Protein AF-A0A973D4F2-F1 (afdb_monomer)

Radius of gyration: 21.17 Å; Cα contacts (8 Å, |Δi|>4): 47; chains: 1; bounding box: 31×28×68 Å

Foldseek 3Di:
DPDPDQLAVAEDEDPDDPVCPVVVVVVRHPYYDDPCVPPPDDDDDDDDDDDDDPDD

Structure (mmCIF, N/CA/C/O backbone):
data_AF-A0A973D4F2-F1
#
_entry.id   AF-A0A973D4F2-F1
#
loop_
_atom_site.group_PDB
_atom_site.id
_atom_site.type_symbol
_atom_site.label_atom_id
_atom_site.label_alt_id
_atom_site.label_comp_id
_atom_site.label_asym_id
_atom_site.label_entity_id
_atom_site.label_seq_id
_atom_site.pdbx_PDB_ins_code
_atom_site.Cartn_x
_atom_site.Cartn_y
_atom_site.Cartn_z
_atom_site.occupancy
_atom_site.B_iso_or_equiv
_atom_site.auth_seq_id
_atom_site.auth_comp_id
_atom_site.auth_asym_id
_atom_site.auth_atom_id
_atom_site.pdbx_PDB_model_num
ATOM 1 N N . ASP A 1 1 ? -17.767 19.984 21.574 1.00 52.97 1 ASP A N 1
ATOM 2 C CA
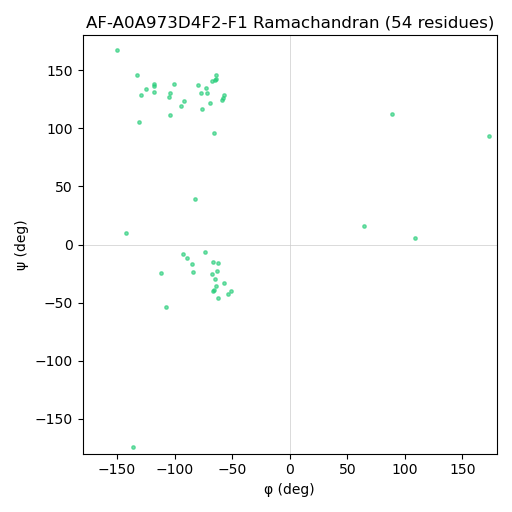 . ASP A 1 1 ? -17.117 19.415 20.380 1.00 52.97 1 ASP A CA 1
ATOM 3 C C . ASP A 1 1 ? -17.002 17.887 20.374 1.00 52.97 1 ASP A C 1
ATOM 5 O O . ASP A 1 1 ? -16.222 17.360 19.597 1.00 52.97 1 ASP A O 1
ATOM 9 N N . ASP A 1 2 ? -17.849 17.145 21.104 1.00 64.12 2 ASP A N 1
ATOM 10 C CA . ASP A 1 2 ? -17.862 15.664 21.105 1.00 64.12 2 ASP A CA 1
ATOM 11 C C . ASP A 1 2 
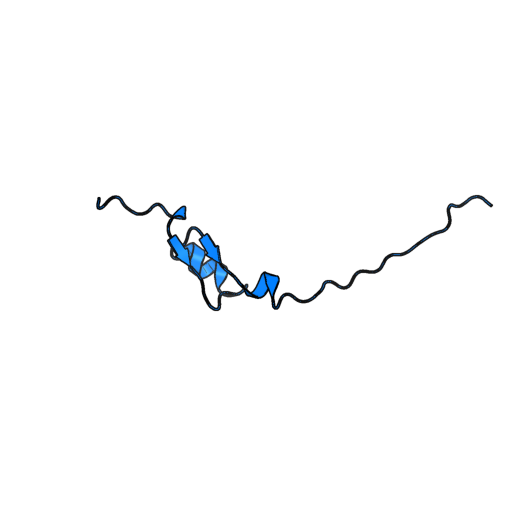? -18.645 15.043 19.930 1.00 64.12 2 ASP A C 1
ATOM 
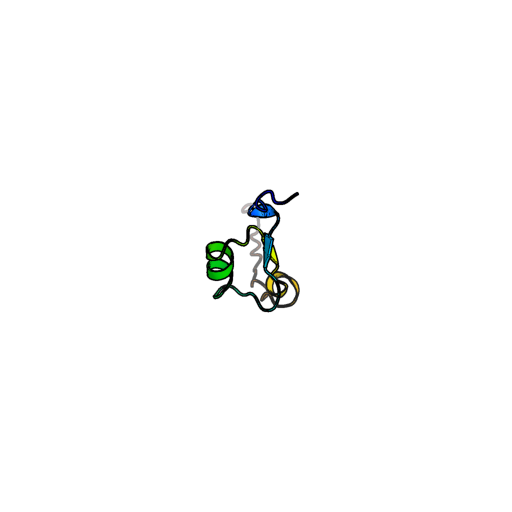13 O O . ASP A 1 2 ? -19.384 14.070 20.089 1.00 64.12 2 ASP A O 1
ATOM 17 N N . LEU A 1 3 ? -18.532 15.619 18.732 1.00 62.94 3 LEU A N 1
ATOM 18 C CA . LEU A 1 3 ? -19.102 14.977 17.549 1.00 62.94 3 LEU A CA 1
ATOM 19 C C . LEU A 1 3 ? -18.233 13.763 17.186 1.00 62.94 3 LEU A C 1
ATOM 21 O O . LEU A 1 3 ? -17.006 13.884 17.181 1.00 62.94 3 LEU A O 1
ATOM 25 N N . PRO A 1 4 ? -18.828 12.595 16.885 1.00 75.00 4 PRO A N 1
ATOM 26 C CA . PRO A 1 4 ? -18.057 11.413 16.528 1.00 75.00 4 PRO A CA 1
ATOM 27 C C . PRO A 1 4 ? -17.169 11.724 15.321 1.00 75.00 4 PRO A C 1
ATOM 29 O O . PRO A 1 4 ? -17.643 12.243 14.306 1.00 75.00 4 PRO A O 1
ATOM 32 N N . LEU A 1 5 ? -15.875 11.416 15.445 1.00 78.62 5 LEU A N 1
ATOM 33 C CA . LEU A 1 5 ? -14.923 11.584 14.354 1.00 78.62 5 LEU A CA 1
ATOM 34 C C . LEU A 1 5 ? -15.410 10.767 13.159 1.00 78.62 5 LEU A C 1
ATOM 36 O O . LEU A 1 5 ? -15.671 9.567 13.266 1.00 78.62 5 LEU A O 1
ATOM 40 N N . ALA A 1 6 ? -15.547 11.422 12.010 1.00 85.19 6 ALA A N 1
ATOM 41 C CA . ALA A 1 6 ? -15.863 10.711 10.786 1.00 85.19 6 ALA A CA 1
ATOM 42 C C . ALA A 1 6 ? -14.700 9.772 10.438 1.00 85.19 6 ALA A C 1
ATOM 44 O O . ALA A 1 6 ? -13.541 10.119 10.661 1.00 85.19 6 ALA A O 1
ATOM 45 N N . SER A 1 7 ? -14.992 8.606 9.856 1.00 81.44 7 SER A N 1
ATOM 46 C CA . SER A 1 7 ? -13.983 7.566 9.586 1.00 81.44 7 SER A CA 1
ATOM 47 C C . SER A 1 7 ? -12.757 8.097 8.841 1.00 81.44 7 SER A C 1
ATOM 49 O O . SER A 1 7 ? -11.627 7.781 9.199 1.00 81.44 7 SER A O 1
ATOM 51 N N . HIS A 1 8 ? -12.960 8.984 7.863 1.00 87.62 8 HIS A N 1
ATOM 52 C CA . HIS A 1 8 ? -11.883 9.613 7.101 1.00 87.62 8 HIS A CA 1
ATOM 53 C C . HIS A 1 8 ? -10.936 10.468 7.950 1.00 87.62 8 HIS A C 1
ATOM 55 O O . HIS A 1 8 ? -9.876 10.807 7.459 1.00 87.62 8 HIS A O 1
ATOM 61 N N . GLN A 1 9 ? -11.270 10.857 9.180 1.00 92.75 9 GLN A N 1
ATOM 62 C CA . GLN A 1 9 ? -10.377 11.622 10.057 1.00 92.75 9 GLN A CA 1
ATOM 63 C C . GLN A 1 9 ? -9.419 10.717 10.843 1.00 92.75 9 GLN A C 1
ATOM 65 O O . GLN A 1 9 ? -8.396 11.203 11.319 1.00 92.75 9 GLN A O 1
ATOM 70 N N . ILE A 1 10 ? -9.712 9.414 10.932 1.00 94.62 10 ILE A N 1
ATOM 71 C CA . ILE A 1 10 ? -8.886 8.425 11.629 1.00 94.62 10 ILE A CA 1
ATOM 72 C C . ILE A 1 10 ? -7.897 7.786 10.656 1.00 94.62 10 ILE A C 1
ATOM 74 O O . ILE A 1 10 ? -8.290 7.189 9.651 1.00 94.62 10 ILE A O 1
ATOM 78 N N . GLU A 1 11 ? -6.612 7.883 10.990 1.00 96.81 11 GLU A N 1
ATOM 79 C CA . GLU A 1 11 ? -5.518 7.293 10.225 1.00 96.81 11 GLU A CA 1
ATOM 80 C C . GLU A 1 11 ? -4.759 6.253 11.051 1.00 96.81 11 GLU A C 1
────────────────────────────────────────
__Brief__.
Give back the material above exactly, with each picture removed.

__Reply__.
Protein AF-A0A973D4F2-F1 (afdb_monomer)

Radius of gyration: 21.17 Å; Cα contacts (8 Å, |Δi|>4): 47; chains: 1; bounding box: 31×28×68 Å

Foldseek 3Di:
DPDPDQLAVAEDEDPDDPVCPVVVVVVRHPYYDDPCVPPPDDDDDDDDDDDDDPDD

Structure (mmCIF, N/CA/C/O backbone):
data_AF-A0A973D4F2-F1
#
_entry.id   AF-A0A973D4F2-F1
#
loop_
_atom_site.group_PDB
_atom_site.id
_atom_site.type_symbol
_atom_site.label_atom_id
_atom_site.label_alt_id
_atom_site.label_comp_id
_atom_site.label_asym_id
_atom_site.label_entity_id
_atom_site.label_seq_id
_atom_site.pdbx_PDB_ins_code
_atom_site.Cartn_x
_atom_site.Cartn_y
_atom_site.Cartn_z
_atom_site.occupancy
_atom_site.B_iso_or_equiv
_atom_site.auth_seq_id
_atom_site.auth_comp_id
_atom_site.auth_asym_id
_atom_site.auth_atom_id
_atom_site.pdbx_PDB_model_num
ATOM 1 N N . ASP A 1 1 ? -17.767 19.984 21.574 1.00 52.97 1 ASP A N 1
ATOM 2 C CA
 . ASP A 1 1 ? -17.117 19.415 20.380 1.00 52.97 1 ASP A CA 1
ATOM 3 C C . ASP A 1 1 ? -17.002 17.887 20.374 1.00 52.97 1 ASP A C 1
ATOM 5 O O . ASP A 1 1 ? -16.222 17.360 19.597 1.00 52.97 1 ASP A O 1
ATOM 9 N N . ASP A 1 2 ? -17.849 17.145 21.104 1.00 64.12 2 ASP A N 1
ATOM 10 C CA . ASP A 1 2 ? -17.862 15.664 21.105 1.00 64.12 2 ASP A CA 1
ATOM 11 C C . ASP A 1 2 
? -18.645 15.043 19.930 1.00 64.12 2 ASP A C 1
ATOM 
13 O O . ASP A 1 2 ? -19.384 14.070 20.089 1.00 64.12 2 ASP A O 1
ATOM 17 N N . LEU A 1 3 ? -18.532 15.619 18.732 1.00 62.94 3 LEU A N 1
ATOM 18 C CA . LEU A 1 3 ? -19.102 14.977 17.549 1.00 62.94 3 LEU A CA 1
ATOM 19 C C . LEU A 1 3 ? -18.233 13.763 17.186 1.00 62.94 3 LEU A C 1
ATOM 21 O O . LEU A 1 3 ? -17.006 13.884 17.181 1.00 62.94 3 LEU A O 1
ATOM 25 N N . PRO A 1 4 ? -18.828 12.595 16.885 1.00 75.00 4 PRO A N 1
ATOM 26 C CA . PRO A 1 4 ? -18.057 11.413 16.528 1.00 75.00 4 PRO A CA 1
ATOM 27 C C . PRO A 1 4 ? -17.169 11.724 15.321 1.00 75.00 4 PRO A C 1
ATOM 29 O O . PRO A 1 4 ? -17.643 12.243 14.306 1.00 75.00 4 PRO A O 1
ATOM 32 N N . LEU A 1 5 ? -15.875 11.416 15.445 1.00 78.62 5 LEU A N 1
ATOM 33 C CA . LEU A 1 5 ? -14.923 11.584 14.354 1.00 78.62 5 LEU A CA 1
ATOM 34 C C . LEU A 1 5 ? -15.410 10.767 13.159 1.00 78.62 5 LEU A C 1
ATOM 36 O O . LEU A 1 5 ? -15.671 9.567 13.266 1.00 78.62 5 LEU A O 1
ATOM 40 N N . ALA A 1 6 ? -15.547 11.422 12.010 1.00 85.19 6 ALA A N 1
ATOM 41 C CA . ALA A 1 6 ? -15.863 10.711 10.786 1.00 85.19 6 ALA A CA 1
ATOM 42 C C . ALA A 1 6 ? -14.700 9.772 10.438 1.00 85.19 6 ALA A C 1
ATOM 44 O O . ALA A 1 6 ? -13.541 10.119 10.661 1.00 85.19 6 ALA A O 1
ATOM 45 N N . SER A 1 7 ? -14.992 8.606 9.856 1.00 81.44 7 SER A N 1
ATOM 46 C CA . SER A 1 7 ? -13.983 7.566 9.586 1.00 81.44 7 SER A CA 1
ATOM 47 C C . SER A 1 7 ? -12.757 8.097 8.841 1.00 81.44 7 SER A C 1
ATOM 49 O O . SER A 1 7 ? -11.627 7.781 9.199 1.00 81.44 7 SER A O 1
ATOM 51 N N . HIS A 1 8 ? -12.960 8.984 7.863 1.00 87.62 8 HIS A N 1
ATOM 52 C CA . HIS A 1 8 ? -11.883 9.613 7.101 1.00 87.62 8 HIS A CA 1
ATOM 53 C C . HIS A 1 8 ? -10.936 10.468 7.950 1.00 87.62 8 HIS A C 1
ATOM 55 O O . HIS A 1 8 ? -9.876 10.807 7.459 1.00 87.62 8 HIS A O 1
ATOM 61 N N . GLN A 1 9 ? -11.270 10.857 9.180 1.00 92.75 9 GLN A N 1
ATOM 62 C CA . GLN A 1 9 ? -10.377 11.622 10.057 1.00 92.75 9 GLN A CA 1
ATOM 63 C C . GLN A 1 9 ? -9.419 10.717 10.843 1.00 92.75 9 GLN A C 1
ATOM 65 O O . GLN A 1 9 ? -8.396 11.203 11.319 1.00 92.75 9 GLN A O 1
ATOM 70 N N . ILE A 1 10 ? -9.712 9.414 10.932 1.00 94.62 10 ILE A N 1
ATOM 71 C CA . ILE A 1 10 ? -8.886 8.425 11.629 1.00 94.62 10 ILE A CA 1
ATOM 72 C C . ILE A 1 10 ? -7.897 7.786 10.656 1.00 94.62 10 ILE A C 1
ATOM 74 O O . ILE A 1 10 ? -8.290 7.189 9.651 1.00 94.62 10 ILE A O 1
ATOM 78 N N . GLU A 1 11 ? -6.612 7.883 10.990 1.00 96.81 11 GLU A N 1
ATOM 79 C CA . GLU A 1 11 ? -5.518 7.293 10.225 1.00 96.81 11 GLU A CA 1
ATOM 80 C C . GLU A 1 11 ? -4.759 6.253 11.051 1.00 96.81 11 GLU A C 1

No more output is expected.